(Entries taken from a collection)
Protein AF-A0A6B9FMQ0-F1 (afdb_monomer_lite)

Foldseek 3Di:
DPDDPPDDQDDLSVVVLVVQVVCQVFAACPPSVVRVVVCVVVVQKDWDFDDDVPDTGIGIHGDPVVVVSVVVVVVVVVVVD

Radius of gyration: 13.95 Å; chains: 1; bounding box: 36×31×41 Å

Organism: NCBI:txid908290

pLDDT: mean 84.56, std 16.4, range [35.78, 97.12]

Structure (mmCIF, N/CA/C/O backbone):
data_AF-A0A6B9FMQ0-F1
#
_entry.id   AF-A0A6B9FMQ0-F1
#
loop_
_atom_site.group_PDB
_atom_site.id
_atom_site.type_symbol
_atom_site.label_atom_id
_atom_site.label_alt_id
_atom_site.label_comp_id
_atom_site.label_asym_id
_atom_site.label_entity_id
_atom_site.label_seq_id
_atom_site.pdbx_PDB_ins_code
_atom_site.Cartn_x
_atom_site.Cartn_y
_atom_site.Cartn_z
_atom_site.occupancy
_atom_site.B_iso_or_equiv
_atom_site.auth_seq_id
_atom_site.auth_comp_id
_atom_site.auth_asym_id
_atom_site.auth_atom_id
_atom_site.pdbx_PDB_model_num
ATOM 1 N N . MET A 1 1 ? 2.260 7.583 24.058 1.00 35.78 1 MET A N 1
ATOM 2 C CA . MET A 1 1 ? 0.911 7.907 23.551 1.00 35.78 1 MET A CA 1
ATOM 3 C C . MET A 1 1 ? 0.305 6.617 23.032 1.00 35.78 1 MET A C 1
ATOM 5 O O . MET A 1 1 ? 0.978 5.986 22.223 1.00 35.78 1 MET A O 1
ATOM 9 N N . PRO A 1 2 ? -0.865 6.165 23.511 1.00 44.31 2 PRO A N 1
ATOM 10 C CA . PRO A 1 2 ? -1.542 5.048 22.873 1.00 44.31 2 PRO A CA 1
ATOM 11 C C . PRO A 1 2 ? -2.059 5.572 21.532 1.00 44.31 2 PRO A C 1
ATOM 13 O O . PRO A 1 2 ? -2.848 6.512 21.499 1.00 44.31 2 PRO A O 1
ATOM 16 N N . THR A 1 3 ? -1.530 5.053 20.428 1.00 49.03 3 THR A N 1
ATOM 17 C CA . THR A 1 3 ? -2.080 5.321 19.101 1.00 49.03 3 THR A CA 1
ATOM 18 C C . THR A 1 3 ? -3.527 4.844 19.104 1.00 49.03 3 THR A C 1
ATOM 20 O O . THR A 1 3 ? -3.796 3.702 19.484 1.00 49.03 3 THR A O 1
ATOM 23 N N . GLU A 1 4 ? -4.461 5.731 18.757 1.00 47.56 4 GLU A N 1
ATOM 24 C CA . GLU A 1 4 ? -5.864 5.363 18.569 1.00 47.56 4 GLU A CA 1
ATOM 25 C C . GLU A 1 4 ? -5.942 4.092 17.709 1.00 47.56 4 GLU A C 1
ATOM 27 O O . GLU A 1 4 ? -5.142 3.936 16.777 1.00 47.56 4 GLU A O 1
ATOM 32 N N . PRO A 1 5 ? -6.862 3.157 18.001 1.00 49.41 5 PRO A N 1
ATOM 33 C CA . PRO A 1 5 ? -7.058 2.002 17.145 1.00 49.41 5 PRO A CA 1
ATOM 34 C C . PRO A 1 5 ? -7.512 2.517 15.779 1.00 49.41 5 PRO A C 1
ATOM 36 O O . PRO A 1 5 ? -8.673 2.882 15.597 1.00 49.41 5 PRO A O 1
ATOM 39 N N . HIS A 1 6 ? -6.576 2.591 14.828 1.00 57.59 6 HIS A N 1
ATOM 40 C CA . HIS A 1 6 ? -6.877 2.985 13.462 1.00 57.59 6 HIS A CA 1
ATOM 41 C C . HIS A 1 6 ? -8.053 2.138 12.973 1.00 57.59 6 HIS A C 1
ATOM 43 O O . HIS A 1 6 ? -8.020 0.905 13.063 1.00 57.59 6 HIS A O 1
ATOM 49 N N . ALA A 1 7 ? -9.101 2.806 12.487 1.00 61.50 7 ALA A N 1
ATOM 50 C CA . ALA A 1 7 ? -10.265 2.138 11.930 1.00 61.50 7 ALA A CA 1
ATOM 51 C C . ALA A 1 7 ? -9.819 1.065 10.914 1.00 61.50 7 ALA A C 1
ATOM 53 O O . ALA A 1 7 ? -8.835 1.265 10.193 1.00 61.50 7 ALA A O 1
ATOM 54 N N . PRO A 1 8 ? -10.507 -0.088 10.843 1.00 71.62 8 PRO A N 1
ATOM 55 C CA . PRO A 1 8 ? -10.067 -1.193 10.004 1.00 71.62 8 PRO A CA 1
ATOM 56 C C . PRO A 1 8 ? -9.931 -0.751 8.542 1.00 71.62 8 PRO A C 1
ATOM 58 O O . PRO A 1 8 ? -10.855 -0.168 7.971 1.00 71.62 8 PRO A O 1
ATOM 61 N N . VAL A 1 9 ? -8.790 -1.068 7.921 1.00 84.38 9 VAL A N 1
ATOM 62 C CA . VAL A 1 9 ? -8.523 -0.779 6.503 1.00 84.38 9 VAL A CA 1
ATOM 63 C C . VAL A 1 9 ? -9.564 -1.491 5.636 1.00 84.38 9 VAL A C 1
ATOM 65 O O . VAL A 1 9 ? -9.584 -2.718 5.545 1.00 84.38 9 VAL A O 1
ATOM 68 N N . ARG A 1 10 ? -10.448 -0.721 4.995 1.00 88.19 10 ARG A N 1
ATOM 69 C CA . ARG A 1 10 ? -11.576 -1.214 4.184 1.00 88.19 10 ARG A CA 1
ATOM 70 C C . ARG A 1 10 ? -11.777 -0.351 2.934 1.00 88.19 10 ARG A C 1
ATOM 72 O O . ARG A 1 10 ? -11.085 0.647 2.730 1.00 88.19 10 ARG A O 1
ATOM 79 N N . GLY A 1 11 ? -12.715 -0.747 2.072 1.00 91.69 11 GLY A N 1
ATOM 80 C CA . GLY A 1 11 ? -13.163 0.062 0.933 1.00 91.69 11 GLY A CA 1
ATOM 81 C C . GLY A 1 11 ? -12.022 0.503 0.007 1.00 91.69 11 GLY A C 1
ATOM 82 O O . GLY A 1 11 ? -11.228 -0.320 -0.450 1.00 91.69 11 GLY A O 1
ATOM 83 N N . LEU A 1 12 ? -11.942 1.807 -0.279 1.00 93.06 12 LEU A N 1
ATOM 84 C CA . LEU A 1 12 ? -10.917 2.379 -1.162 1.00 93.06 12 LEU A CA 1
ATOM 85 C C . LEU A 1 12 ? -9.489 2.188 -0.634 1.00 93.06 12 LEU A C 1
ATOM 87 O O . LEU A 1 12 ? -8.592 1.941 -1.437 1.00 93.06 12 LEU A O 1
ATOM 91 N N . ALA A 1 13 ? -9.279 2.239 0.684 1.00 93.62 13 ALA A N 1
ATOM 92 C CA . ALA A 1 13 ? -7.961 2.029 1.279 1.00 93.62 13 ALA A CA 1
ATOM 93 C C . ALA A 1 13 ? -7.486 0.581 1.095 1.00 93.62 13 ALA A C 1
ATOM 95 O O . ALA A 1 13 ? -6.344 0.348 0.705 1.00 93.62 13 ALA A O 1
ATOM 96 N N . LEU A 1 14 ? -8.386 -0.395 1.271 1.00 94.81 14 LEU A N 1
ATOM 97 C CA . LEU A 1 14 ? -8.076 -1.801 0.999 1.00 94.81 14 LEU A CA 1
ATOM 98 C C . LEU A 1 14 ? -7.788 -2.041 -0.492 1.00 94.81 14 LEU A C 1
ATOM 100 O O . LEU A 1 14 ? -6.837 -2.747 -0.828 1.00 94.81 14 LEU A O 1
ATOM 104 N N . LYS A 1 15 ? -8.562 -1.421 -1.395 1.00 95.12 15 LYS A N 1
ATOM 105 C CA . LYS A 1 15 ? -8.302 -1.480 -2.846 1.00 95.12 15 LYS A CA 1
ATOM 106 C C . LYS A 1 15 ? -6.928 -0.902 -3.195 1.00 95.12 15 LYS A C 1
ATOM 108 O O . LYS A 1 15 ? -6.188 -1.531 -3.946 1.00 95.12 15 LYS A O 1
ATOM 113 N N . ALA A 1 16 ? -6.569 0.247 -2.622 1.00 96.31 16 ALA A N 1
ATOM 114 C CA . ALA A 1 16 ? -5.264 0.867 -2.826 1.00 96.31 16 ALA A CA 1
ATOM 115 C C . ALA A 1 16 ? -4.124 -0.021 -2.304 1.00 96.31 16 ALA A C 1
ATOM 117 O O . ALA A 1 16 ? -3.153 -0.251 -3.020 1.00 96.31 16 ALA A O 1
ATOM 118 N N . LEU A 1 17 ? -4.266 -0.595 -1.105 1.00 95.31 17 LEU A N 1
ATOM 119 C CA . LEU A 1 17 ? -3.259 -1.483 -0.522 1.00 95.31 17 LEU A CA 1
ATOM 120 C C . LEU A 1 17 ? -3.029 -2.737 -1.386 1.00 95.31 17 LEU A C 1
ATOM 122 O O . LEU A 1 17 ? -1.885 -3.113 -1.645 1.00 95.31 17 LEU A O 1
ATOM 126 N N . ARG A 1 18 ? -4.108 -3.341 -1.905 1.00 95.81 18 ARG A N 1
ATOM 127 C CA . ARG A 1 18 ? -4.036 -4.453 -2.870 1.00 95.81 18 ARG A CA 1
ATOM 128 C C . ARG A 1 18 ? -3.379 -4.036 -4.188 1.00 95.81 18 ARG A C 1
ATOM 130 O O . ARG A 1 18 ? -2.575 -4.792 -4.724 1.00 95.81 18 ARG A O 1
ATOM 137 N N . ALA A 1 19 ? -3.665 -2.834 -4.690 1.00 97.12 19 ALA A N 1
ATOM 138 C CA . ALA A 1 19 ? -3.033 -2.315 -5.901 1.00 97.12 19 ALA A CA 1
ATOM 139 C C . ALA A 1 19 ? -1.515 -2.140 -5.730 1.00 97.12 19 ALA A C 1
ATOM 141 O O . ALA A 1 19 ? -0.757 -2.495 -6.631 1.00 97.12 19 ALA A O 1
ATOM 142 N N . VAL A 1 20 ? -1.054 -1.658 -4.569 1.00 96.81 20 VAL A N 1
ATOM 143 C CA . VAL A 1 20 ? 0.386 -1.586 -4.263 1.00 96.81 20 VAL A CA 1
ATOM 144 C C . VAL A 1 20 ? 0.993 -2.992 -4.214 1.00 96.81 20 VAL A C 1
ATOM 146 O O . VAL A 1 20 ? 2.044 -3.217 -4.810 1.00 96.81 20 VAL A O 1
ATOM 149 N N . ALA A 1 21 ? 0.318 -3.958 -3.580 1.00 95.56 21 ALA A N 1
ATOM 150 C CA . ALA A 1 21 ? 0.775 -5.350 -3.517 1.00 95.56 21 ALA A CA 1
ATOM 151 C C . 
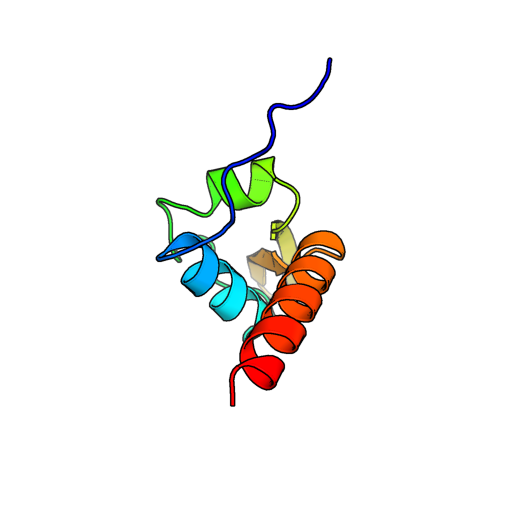ALA A 1 21 ? 0.930 -6.001 -4.903 1.00 95.56 21 ALA A C 1
ATOM 153 O O . ALA A 1 21 ? 1.893 -6.726 -5.140 1.00 95.56 21 ALA A O 1
ATOM 154 N N . ALA A 1 22 ? 0.013 -5.703 -5.827 1.00 96.06 22 ALA A N 1
ATOM 155 C CA . ALA A 1 22 ? 0.036 -6.206 -7.199 1.00 96.06 22 ALA A CA 1
ATOM 156 C C . ALA A 1 22 ? 1.124 -5.560 -8.083 1.00 96.06 22 ALA A C 1
ATOM 158 O O . ALA A 1 22 ? 1.334 -6.003 -9.209 1.00 96.06 22 ALA A O 1
ATOM 159 N N . ASN A 1 23 ? 1.827 -4.527 -7.597 1.00 93.50 23 ASN A N 1
ATOM 160 C CA . ASN A 1 23 ? 2.857 -3.798 -8.342 1.00 93.50 23 ASN A CA 1
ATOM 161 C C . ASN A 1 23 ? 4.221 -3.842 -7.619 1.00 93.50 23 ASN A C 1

### Problem description
As the answer, set down only the lines from the data above between the one holding "ATOM 5 O O ." and the one holding "ATOM 11 C C", inclusive, exactly as they read.

### Response to this task
ATOM 5 O O . MET A 1 1 ? 0.978 5.986 22.223 1.00 35.78 1 MET A O 1
ATOM 9 N N . PRO A 1 2 ? -0.865 6.165 23.511 1.00 44.31 2 PRO A N 1
ATOM 10 C CA . PRO A 1 2 ? -1.542 5.048 22.873 1.00 44.31 2 PRO A CA 1
ATOM 11 C C . PRO A 1 2 ? -2.059 5.572 21.532 1.00 44.31 2 PRO A C 1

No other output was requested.